Wednesday, May 23, 2012

John Dewey + Moneyball = A Key Insight to Change

A quote from John Dewey
"I may have exaggerated somewhat in order to make plain the typical points of the old education: its passivity of attitude, its mechanical massing of children, its uniformity of curriculum and method. It may be summed up by stating that the centre of gravity is outside the child. It is in the teacher, the textbook, anywhere and everywhere you please except in the immediate instincts and activities of the child himself. On that basis there is not much to be said about the life of the child.  A good deal might be said about the studying of the child, but the school is not the place where the child lives. Now the change which is coming into our education is the shifting of the centre of gravity. It is a change, a revolution, not unlike that introduced by Copernicus when the astronomical centre shifted from the earth to the sun.  In this case the child becomes the sun about which the appliances of education revolve; he is the centre about which they are organized."
This passage is from "The School and Society," originally published more than 100 years ago (in 1899).  It is relevant today, sadly.  Are students at the center of instruction in math classes?  Mostly no.  Math teachers predominantly lecture at students, and the great change that Dewey saw has not yet come about, though many teachers have made the shift.  A question one can ask is "Why have things not changed significantly in all these years?"  Sure the books have colors, and we have technology beyond our grandparents' wildest dreams.  But when you look beyond mere surface beauty, you can see that the heart of it is still the teacher telling, and the students following.

One major issue behind the lack of change is data.  More specifically an issue that persists is in assessing teaching and learning, and more pointedly how this data might change our fundamental beliefs (or axioms) about teaching and learning.  What we assess and how we assess it determines our evaluation of student ability and achievement.  Herein lies one of our fundamental issues.  Lack of good assessments can lead us to continue doing what we have been doing.

To get some insights, let's look outside of education to provide a backdrop for analyzing our own system.  One of the unique aspects of baseball is the wealth of statistical information that has been available for generations upon generations of players. It's one of the reasons why baseball is such a wonderfully interesting sport to be a fan of.

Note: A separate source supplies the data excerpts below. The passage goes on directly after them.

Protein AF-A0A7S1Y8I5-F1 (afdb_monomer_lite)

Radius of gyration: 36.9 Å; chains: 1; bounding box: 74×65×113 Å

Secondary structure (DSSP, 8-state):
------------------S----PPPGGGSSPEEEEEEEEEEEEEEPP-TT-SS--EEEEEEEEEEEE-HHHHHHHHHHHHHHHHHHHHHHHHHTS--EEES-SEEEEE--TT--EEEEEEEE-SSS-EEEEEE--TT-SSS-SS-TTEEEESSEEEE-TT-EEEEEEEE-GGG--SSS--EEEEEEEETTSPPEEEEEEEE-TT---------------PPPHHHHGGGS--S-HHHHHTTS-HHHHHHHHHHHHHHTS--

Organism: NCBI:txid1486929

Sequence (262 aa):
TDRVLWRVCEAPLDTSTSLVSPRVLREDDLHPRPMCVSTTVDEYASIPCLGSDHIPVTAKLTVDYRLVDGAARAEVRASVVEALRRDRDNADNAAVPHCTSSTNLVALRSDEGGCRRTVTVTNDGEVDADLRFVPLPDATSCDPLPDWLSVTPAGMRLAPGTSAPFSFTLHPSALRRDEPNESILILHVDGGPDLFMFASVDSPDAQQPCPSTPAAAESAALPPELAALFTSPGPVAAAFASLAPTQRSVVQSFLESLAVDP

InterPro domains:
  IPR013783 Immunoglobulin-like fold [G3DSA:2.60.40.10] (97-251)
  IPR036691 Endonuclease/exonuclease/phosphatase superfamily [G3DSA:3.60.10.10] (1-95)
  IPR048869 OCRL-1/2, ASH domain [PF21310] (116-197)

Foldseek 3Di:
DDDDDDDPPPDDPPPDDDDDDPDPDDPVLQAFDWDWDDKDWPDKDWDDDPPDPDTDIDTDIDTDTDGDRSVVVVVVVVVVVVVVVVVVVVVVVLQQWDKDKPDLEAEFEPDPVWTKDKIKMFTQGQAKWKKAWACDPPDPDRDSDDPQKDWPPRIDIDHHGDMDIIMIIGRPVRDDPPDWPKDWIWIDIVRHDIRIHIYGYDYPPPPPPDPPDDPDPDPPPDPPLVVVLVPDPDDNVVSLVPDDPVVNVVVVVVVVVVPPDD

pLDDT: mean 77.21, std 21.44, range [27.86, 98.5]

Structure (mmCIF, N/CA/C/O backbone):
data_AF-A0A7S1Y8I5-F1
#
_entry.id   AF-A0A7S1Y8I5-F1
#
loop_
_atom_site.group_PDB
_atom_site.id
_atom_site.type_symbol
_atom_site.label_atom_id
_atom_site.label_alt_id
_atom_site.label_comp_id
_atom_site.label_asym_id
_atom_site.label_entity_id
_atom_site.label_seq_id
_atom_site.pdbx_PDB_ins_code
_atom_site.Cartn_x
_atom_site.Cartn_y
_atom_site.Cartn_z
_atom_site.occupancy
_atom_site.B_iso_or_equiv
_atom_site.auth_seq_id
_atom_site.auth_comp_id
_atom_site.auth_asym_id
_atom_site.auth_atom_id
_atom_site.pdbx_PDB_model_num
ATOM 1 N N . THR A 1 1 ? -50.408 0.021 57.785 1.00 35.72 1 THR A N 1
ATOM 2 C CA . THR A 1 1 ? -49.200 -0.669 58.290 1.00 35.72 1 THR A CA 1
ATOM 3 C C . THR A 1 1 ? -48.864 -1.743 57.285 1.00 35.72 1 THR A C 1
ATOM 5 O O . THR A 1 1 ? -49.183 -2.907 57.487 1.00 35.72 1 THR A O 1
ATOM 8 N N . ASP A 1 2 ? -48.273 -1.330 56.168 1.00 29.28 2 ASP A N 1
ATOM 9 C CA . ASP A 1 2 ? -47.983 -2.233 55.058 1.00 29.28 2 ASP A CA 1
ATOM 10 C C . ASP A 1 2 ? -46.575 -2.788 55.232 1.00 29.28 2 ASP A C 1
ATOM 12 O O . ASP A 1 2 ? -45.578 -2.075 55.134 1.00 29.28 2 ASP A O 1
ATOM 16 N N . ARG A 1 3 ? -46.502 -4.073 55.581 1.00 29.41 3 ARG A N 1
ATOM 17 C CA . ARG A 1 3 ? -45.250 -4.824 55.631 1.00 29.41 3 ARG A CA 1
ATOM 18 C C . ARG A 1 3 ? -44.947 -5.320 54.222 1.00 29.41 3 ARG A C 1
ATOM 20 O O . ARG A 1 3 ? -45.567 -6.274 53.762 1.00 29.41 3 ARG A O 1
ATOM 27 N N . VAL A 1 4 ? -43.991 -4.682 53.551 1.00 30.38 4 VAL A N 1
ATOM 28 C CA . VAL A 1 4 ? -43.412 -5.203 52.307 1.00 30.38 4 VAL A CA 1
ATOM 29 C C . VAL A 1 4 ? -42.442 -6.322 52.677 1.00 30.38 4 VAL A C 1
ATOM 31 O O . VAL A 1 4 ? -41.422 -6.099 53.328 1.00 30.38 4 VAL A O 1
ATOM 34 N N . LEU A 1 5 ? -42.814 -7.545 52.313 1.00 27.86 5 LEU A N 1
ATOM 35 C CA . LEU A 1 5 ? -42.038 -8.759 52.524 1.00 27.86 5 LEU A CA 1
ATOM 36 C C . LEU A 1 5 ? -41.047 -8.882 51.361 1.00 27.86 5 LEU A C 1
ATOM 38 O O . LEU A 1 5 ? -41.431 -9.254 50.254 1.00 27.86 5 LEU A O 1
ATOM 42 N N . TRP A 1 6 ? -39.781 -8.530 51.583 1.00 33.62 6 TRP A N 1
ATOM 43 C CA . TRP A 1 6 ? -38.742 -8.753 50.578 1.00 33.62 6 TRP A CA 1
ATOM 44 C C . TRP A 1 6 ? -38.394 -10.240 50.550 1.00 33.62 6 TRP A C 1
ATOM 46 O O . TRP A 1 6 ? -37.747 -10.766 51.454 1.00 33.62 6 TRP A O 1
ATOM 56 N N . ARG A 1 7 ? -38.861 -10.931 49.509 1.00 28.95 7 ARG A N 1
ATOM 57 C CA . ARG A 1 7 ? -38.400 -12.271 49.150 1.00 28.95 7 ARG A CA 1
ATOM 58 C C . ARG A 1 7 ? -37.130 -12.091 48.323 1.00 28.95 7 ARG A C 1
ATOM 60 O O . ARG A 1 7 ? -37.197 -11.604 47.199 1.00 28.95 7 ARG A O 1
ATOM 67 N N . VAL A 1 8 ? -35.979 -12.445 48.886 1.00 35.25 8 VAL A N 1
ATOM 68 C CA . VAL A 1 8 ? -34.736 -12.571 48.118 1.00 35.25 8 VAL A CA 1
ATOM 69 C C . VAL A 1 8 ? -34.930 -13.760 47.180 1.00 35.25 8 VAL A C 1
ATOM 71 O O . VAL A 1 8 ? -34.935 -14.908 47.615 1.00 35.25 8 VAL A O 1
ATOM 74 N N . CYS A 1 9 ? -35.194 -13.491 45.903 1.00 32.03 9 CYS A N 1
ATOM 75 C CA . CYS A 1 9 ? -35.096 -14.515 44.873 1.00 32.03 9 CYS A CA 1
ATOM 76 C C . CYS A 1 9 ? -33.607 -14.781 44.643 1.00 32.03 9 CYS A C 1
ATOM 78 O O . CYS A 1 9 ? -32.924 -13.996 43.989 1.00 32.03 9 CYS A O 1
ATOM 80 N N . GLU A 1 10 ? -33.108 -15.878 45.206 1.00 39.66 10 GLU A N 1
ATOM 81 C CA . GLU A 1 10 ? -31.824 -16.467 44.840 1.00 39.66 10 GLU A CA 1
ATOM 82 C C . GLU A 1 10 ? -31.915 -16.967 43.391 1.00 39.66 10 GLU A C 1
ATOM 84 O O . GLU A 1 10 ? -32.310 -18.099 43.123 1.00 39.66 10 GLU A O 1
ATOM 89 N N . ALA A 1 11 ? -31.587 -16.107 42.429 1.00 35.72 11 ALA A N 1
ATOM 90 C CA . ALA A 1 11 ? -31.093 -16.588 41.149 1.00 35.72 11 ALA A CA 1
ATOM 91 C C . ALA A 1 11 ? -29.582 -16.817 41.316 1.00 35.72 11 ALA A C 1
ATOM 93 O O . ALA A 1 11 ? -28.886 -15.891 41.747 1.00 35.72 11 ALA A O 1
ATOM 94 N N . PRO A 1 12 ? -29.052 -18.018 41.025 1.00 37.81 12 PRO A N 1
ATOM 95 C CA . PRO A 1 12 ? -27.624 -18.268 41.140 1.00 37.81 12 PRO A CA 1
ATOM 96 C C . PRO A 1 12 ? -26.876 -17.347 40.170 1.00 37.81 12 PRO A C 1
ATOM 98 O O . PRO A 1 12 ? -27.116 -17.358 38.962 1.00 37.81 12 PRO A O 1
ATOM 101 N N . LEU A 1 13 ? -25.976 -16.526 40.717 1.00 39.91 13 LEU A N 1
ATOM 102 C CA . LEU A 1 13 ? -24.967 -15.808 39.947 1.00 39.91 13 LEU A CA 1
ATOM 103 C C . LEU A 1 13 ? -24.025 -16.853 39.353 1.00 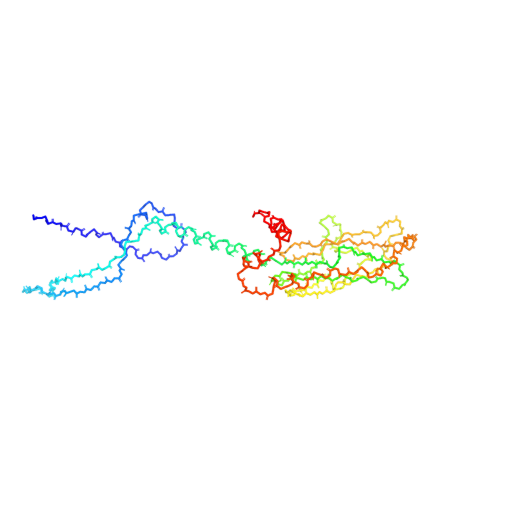39.91 13 LEU A C 1
ATOM 105 O O . LEU A 1 13 ? -23.099 -17.319 40.013 1.00 39.91 13 LEU A O 1
ATOM 109 N N . ASP A 1 14 ? -24.302 -17.246 38.115 1.00 36.22 14 ASP A N 1
ATOM 110 C CA . ASP A 1 14 ? -23.4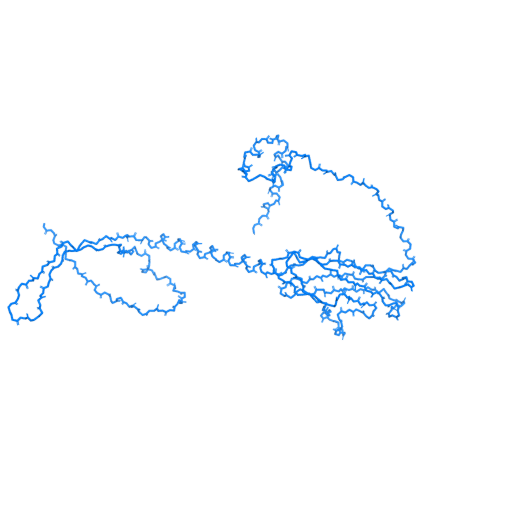34 -18.117 37.340 1.00 36.22 14 ASP A CA 1
ATOM 111 C C . ASP A 1 14 ? -22.154 -17.338 36.995 1.00 36.22 14 ASP A C 1
ATOM 113 O O . ASP A 1 14 ? -22.109 -16.513 36.081 1.00 36.22 14 ASP A O 1
ATOM 117 N N . THR A 1 15 ? -21.116 -17.527 37.809 1.00 41.22 15 THR A N 1
ATOM 118 C CA . THR A 1 15 ? -19.801 -16.878 37.687 1.00 41.22 15 THR A CA 1
ATOM 119 C C . THR A 1 15 ? -18.896 -17.563 36.662 1.00 41.22 15 THR A C 1
ATOM 121 O O . THR A 1 15 ? -17.710 -17.248 36.568 1.00 41.22 15 THR A O 1
ATOM 124 N N . SER A 1 16 ? -19.440 -18.465 35.843 1.00 45.03 16 SER A N 1
ATOM 125 C CA . SER A 1 16 ? -18.681 -19.220 34.853 1.00 45.03 16 SER A CA 1
ATOM 126 C C . SER A 1 16 ? -19.065 -18.843 33.420 1.00 45.03 16 SER A C 1
ATOM 128 O O . SER A 1 16 ? -19.826 -19.520 32.741 1.00 45.03 16 SER A O 1
ATOM 130 N N . THR A 1 17 ? -18.529 -17.736 32.900 1.00 38.75 17 THR A N 1
ATOM 131 C CA . THR A 1 17 ? -18.283 -17.639 31.447 1.00 38.75 17 THR A CA 1
ATOM 132 C C . THR A 1 17 ? -17.230 -16.581 31.134 1.00 38.75 17 THR A C 1
ATOM 134 O O . THR A 1 17 ? -17.516 -15.441 30.774 1.00 38.75 17 THR A O 1
ATOM 137 N N . SER A 1 18 ? -15.969 -16.997 31.261 1.00 46.31 18 SER A N 1
ATOM 138 C CA . SER A 1 18 ? -14.909 -16.521 30.378 1.00 46.31 18 SER A CA 1
ATOM 139 C C . SER A 1 18 ? -15.179 -17.028 28.960 1.00 46.31 18 SER A C 1
ATOM 141 O O . SER A 1 18 ? -15.636 -18.159 28.806 1.00 46.31 18 SER A O 1
ATOM 143 N N . LEU A 1 19 ? -14.789 -16.221 27.972 1.00 37.41 19 LEU A N 1
ATOM 144 C CA . LEU A 1 19 ? -14.913 -16.364 26.512 1.00 37.41 19 LEU A CA 1
ATOM 145 C C . LEU A 1 19 ? -16.015 -15.475 25.925 1.00 37.41 19 LEU A C 1
ATOM 147 O O . LEU A 1 19 ? -17.208 -15.770 25.945 1.00 37.41 19 LEU A O 1
ATOM 151 N N . VAL A 1 20 ? -15.541 -14.351 25.386 1.00 36.66 20 VAL A N 1
ATOM 152 C CA . VAL A 1 20 ? -16.281 -13.333 24.643 1.00 36.66 20 VAL A CA 1
ATOM 153 C C . VAL A 1 20 ? -16.767 -13.949 23.332 1.00 36.66 20 VAL A C 1
ATOM 155 O O . VAL A 1 20 ? -16.147 -13.814 22.286 1.00 36.66 20 VAL A O 1
ATOM 158 N N . SER A 1 21 ? -17.878 -14.674 23.396 1.00 36.94 21 SER A N 1
ATOM 159 C CA . SER A 1 21 ? -18.741 -14.859 22.232 1.00 36.94 21 SER A CA 1
ATOM 160 C C . SER A 1 21 ? -19.648 -13.631 22.111 1.00 36.94 21 SER A C 1
ATOM 162 O O . SER A 1 21 ? -20.028 -13.065 23.145 1.00 36.94 21 SER A O 1
ATOM 164 N N . PRO A 1 22 ? -20.023 -13.196 20.897 1.00 38.72 22 PRO A N 1
ATOM 165 C CA . PRO A 1 22 ? -20.977 -12.110 20.721 1.00 38.72 22 PRO A CA 1
ATOM 166 C C . PRO A 1 22 ? -22.334 -12.549 21.287 1.00 38.72 22 PRO A C 1
ATOM 168 O O . PRO A 1 22 ? -23.116 -13.234 20.633 1.00 38.72 22 PRO A O 1
ATOM 171 N N . ARG A 1 23 ? -22.603 -12.205 22.553 1.00 46.09 23 ARG A N 1
ATOM 172 C CA . ARG A 1 23 ? -23.916 -12.396 23.174 1.00 46.09 23 ARG A CA 1
ATOM 173 C C . ARG A 1 23 ? -24.901 -11.470 22.468 1.00 46.09 23 ARG A C 1
ATOM 175 O O . ARG A 1 23 ? -24.848 -10.253 22.655 1.00 46.09 23 ARG A O 1
ATOM 182 N N . VAL A 1 24 ? -25.786 -12.072 21.679 1.00 48.88 24 VAL A N 1
ATOM 183 C CA . VAL A 1 24 ? -27.066 -11.483 21.282 1.00 48.88 24 VAL A CA 1
ATOM 184 C C . VAL A 1 24 ? -27.761 -11.044 22.571 1.00 48.88 24 VAL A C 1
ATOM 186 O O . VAL A 1 24 ? -27.965 -11.870 23.464 1.00 48.88 24 VAL A O 1
ATOM 189 N N . LEU A 1 25 ? -28.021 -9.742 22.706 1.00 46.62 25 LEU A N 1
ATOM 190 C CA . LEU A 1 25 ? -28.722 -9.186 23.864 1.00 46.62 25 LEU A CA 1
ATOM 191 C C . LEU A 1 25 ? -30.088 -9.873 23.962 1.00 46.62 25 LEU A C 1
ATOM 193 O O . LEU A 1 25 ? -30.847 -9.876 22.993 1.00 46.62 25 LEU A O 1
ATOM 197 N N . ARG A 1 26 ? -30.374 -10.500 25.105 1.00 55.31 26 ARG A N 1
ATOM 198 C CA . ARG A 1 26 ? -31.713 -11.038 25.385 1.00 55.31 26 ARG A CA 1
ATOM 199 C C . ARG A 1 26 ? -32.615 -9.876 25.798 1.00 55.31 26 ARG A C 1
ATOM 201 O O . ARG A 1 26 ? -32.120 -8.897 26.350 1.00 55.31 26 ARG A O 1
ATOM 208 N N . GLU A 1 27 ? -33.925 -9.982 25.576 1.00 52.91 27 GLU A N 1
ATOM 209 C CA . GLU A 1 27 ? -34.897 -8.963 26.023 1.00 52.91 27 GLU A CA 1
ATOM 210 C C . GLU A 1 27 ? -34.753 -8.634 27.526 1.00 52.91 27 GLU A C 1
ATOM 212 O O . GLU A 1 27 ? -34.914 -7.483 27.926 1.00 52.91 27 GLU A O 1
ATOM 217 N N . ASP A 1 28 ? -34.301 -9.597 28.338 1.00 56.22 28 ASP A N 1
ATOM 218 C CA . ASP A 1 28 ? -33.999 -9.440 29.771 1.00 56.22 28 ASP A CA 1
ATOM 219 C C . ASP A 1 28 ? -32.831 -8.475 30.097 1.00 56.22 28 ASP A C 1
ATOM 221 O O . ASP A 1 28 ? -32.583 -8.146 31.265 1.00 56.22 28 ASP A O 1
ATOM 225 N N . ASP A 1 29 ? -32.066 -8.024 29.098 1.00 56.28 29 ASP A N 1
ATOM 226 C CA . ASP A 1 29 ? -30.981 -7.046 29.258 1.00 56.28 29 ASP A CA 1
ATOM 227 C C . ASP A 1 29 ? -31.463 -5.586 29.114 1.00 56.28 29 ASP A C 1
ATOM 229 O O . ASP A 1 29 ? -30.708 -4.666 29.432 1.00 56.28 29 ASP A O 1
ATOM 233 N N . LEU A 1 30 ? -32.714 -5.361 28.687 1.00 57.78 30 LEU A N 1
ATOM 234 C CA . LEU A 1 30 ? -33.320 -4.025 28.565 1.00 57.78 30 LEU A CA 1
ATOM 235 C C . LEU A 1 30 ? -33.857 -3.486 29.895 1.00 57.78 30 LEU A C 1
ATOM 237 O O . LEU A 1 30 ? -34.082 -2.283 30.032 1.00 57.78 30 LEU A O 1
ATOM 241 N N . HIS A 1 31 ? -34.054 -4.352 30.892 1.00 66.00 31 HIS A N 1
ATOM 242 C CA . HIS A 1 31 ? -34.506 -3.911 32.203 1.00 66.00 31 HIS A CA 1
ATOM 243 C C . HIS A 1 31 ? -33.383 -3.207 32.969 1.00 66.00 31 HIS A C 1
ATOM 245 O O . HIS A 1 31 ? -32.252 -3.704 33.006 1.00 66.00 31 HIS A O 1
ATOM 251 N N . PRO A 1 32 ? -33.682 -2.069 33.620 1.00 66.94 32 PRO A N 1
ATOM 252 C CA . PRO A 1 32 ? -32.694 -1.350 34.397 1.00 66.94 32 PRO A CA 1
ATOM 253 C C . PRO A 1 32 ? -32.132 -2.247 35.499 1.00 66.94 32 PRO A C 1
ATOM 255 O O . PRO A 1 32 ? -32.873 -2.756 36.344 1.00 66.94 32 PRO A O 1
ATOM 258 N N . ARG A 1 33 ? -30.811 -2.452 35.491 1.00 70.31 33 ARG A N 1
ATOM 259 C CA . ARG A 1 33 ? -30.142 -3.289 36.492 1.00 70.31 33 ARG A CA 1
ATOM 260 C C . ARG A 1 33 ? -29.558 -2.409 37.592 1.00 70.31 33 ARG A C 1
ATOM 262 O O . ARG A 1 33 ? -28.818 -1.470 37.278 1.00 70.31 33 ARG A O 1
ATOM 269 N N . PRO A 1 34 ? -29.855 -2.695 38.870 1.00 72.12 34 PRO A N 1
ATOM 270 C CA . PRO A 1 34 ? -29.190 -2.021 39.968 1.00 72.12 34 PRO A CA 1
ATOM 271 C C . PRO A 1 34 ? -27.727 -2.471 40.000 1.00 72.12 34 PRO A C 1
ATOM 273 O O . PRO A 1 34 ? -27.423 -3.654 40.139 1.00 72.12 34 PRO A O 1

Earned Run Average (or ERA) is one of the traditional measures of a pitcher's ability.   A lower ERA is considered better, since the pitcher gives up fewer runs per 9 innings.  The problem with ERA is that it is a noisy and flawed measurement system of pitching effectiveness.  It depends on factors not under control of the pitcher, such as the quality of the defense supporting the pitcher and the effects of stadiums on balls batted in play.  Some pitchers are overvalued and some are undervalued in terms of their contributions to team wins, if ERA is weighted too heavily as a measure of ability.  Voros McCraken conducted some groundbreaking analysis, establishing the concept itself and subsequently methods to measure pitchers that are "defense independent."  This story among others is chronicled in "Moneyball" by Michael Lewis.  But Voros didn't expect baseball teams to rejoice when learning about his findings.  He knew better.
"The problem with major league baseball... is that it is a self-populating institution.  Knowledge is institutionalized.  The people involved with baseball who aren't players are ex-players... They aren't equipped to evaluate their own systems.  They don't have mechanisms to let in the good and get rid of the bad." (Voros McCraken)
This is a striking insight!  Voros essentially identifies why baseball resisted modern statistical methods that could help.  Baseball is not set up as an institution to evaluate how it evaluates players.  Baseball people normally did not have the knowledge, ability or willingness to entertain ideas developed by people like Voros, who is a baseball outsider.

What is the implication for us in the teaching profession?  It should be stated that major league baseball and education are not very similar as institutions.  That said, we have some similarities and we can draw conclusions about our shortcomings from baseball's own struggles.  Indeed teaching is also a self-populating institution. Students who do well in the current system are the ones who end up become teachers or professors.  Some future math teachers state things like, "The reason why I like math is because there's always one right answer, and there's a simple, straightforward structure to all problems."  They are good at memorizing rote skills, the rote skills appear on tests, they get good grades, they are labeled as good in math (which may or may not be true), and then they model themselves after their favorite teacher.  Thus the cycle perpetuates.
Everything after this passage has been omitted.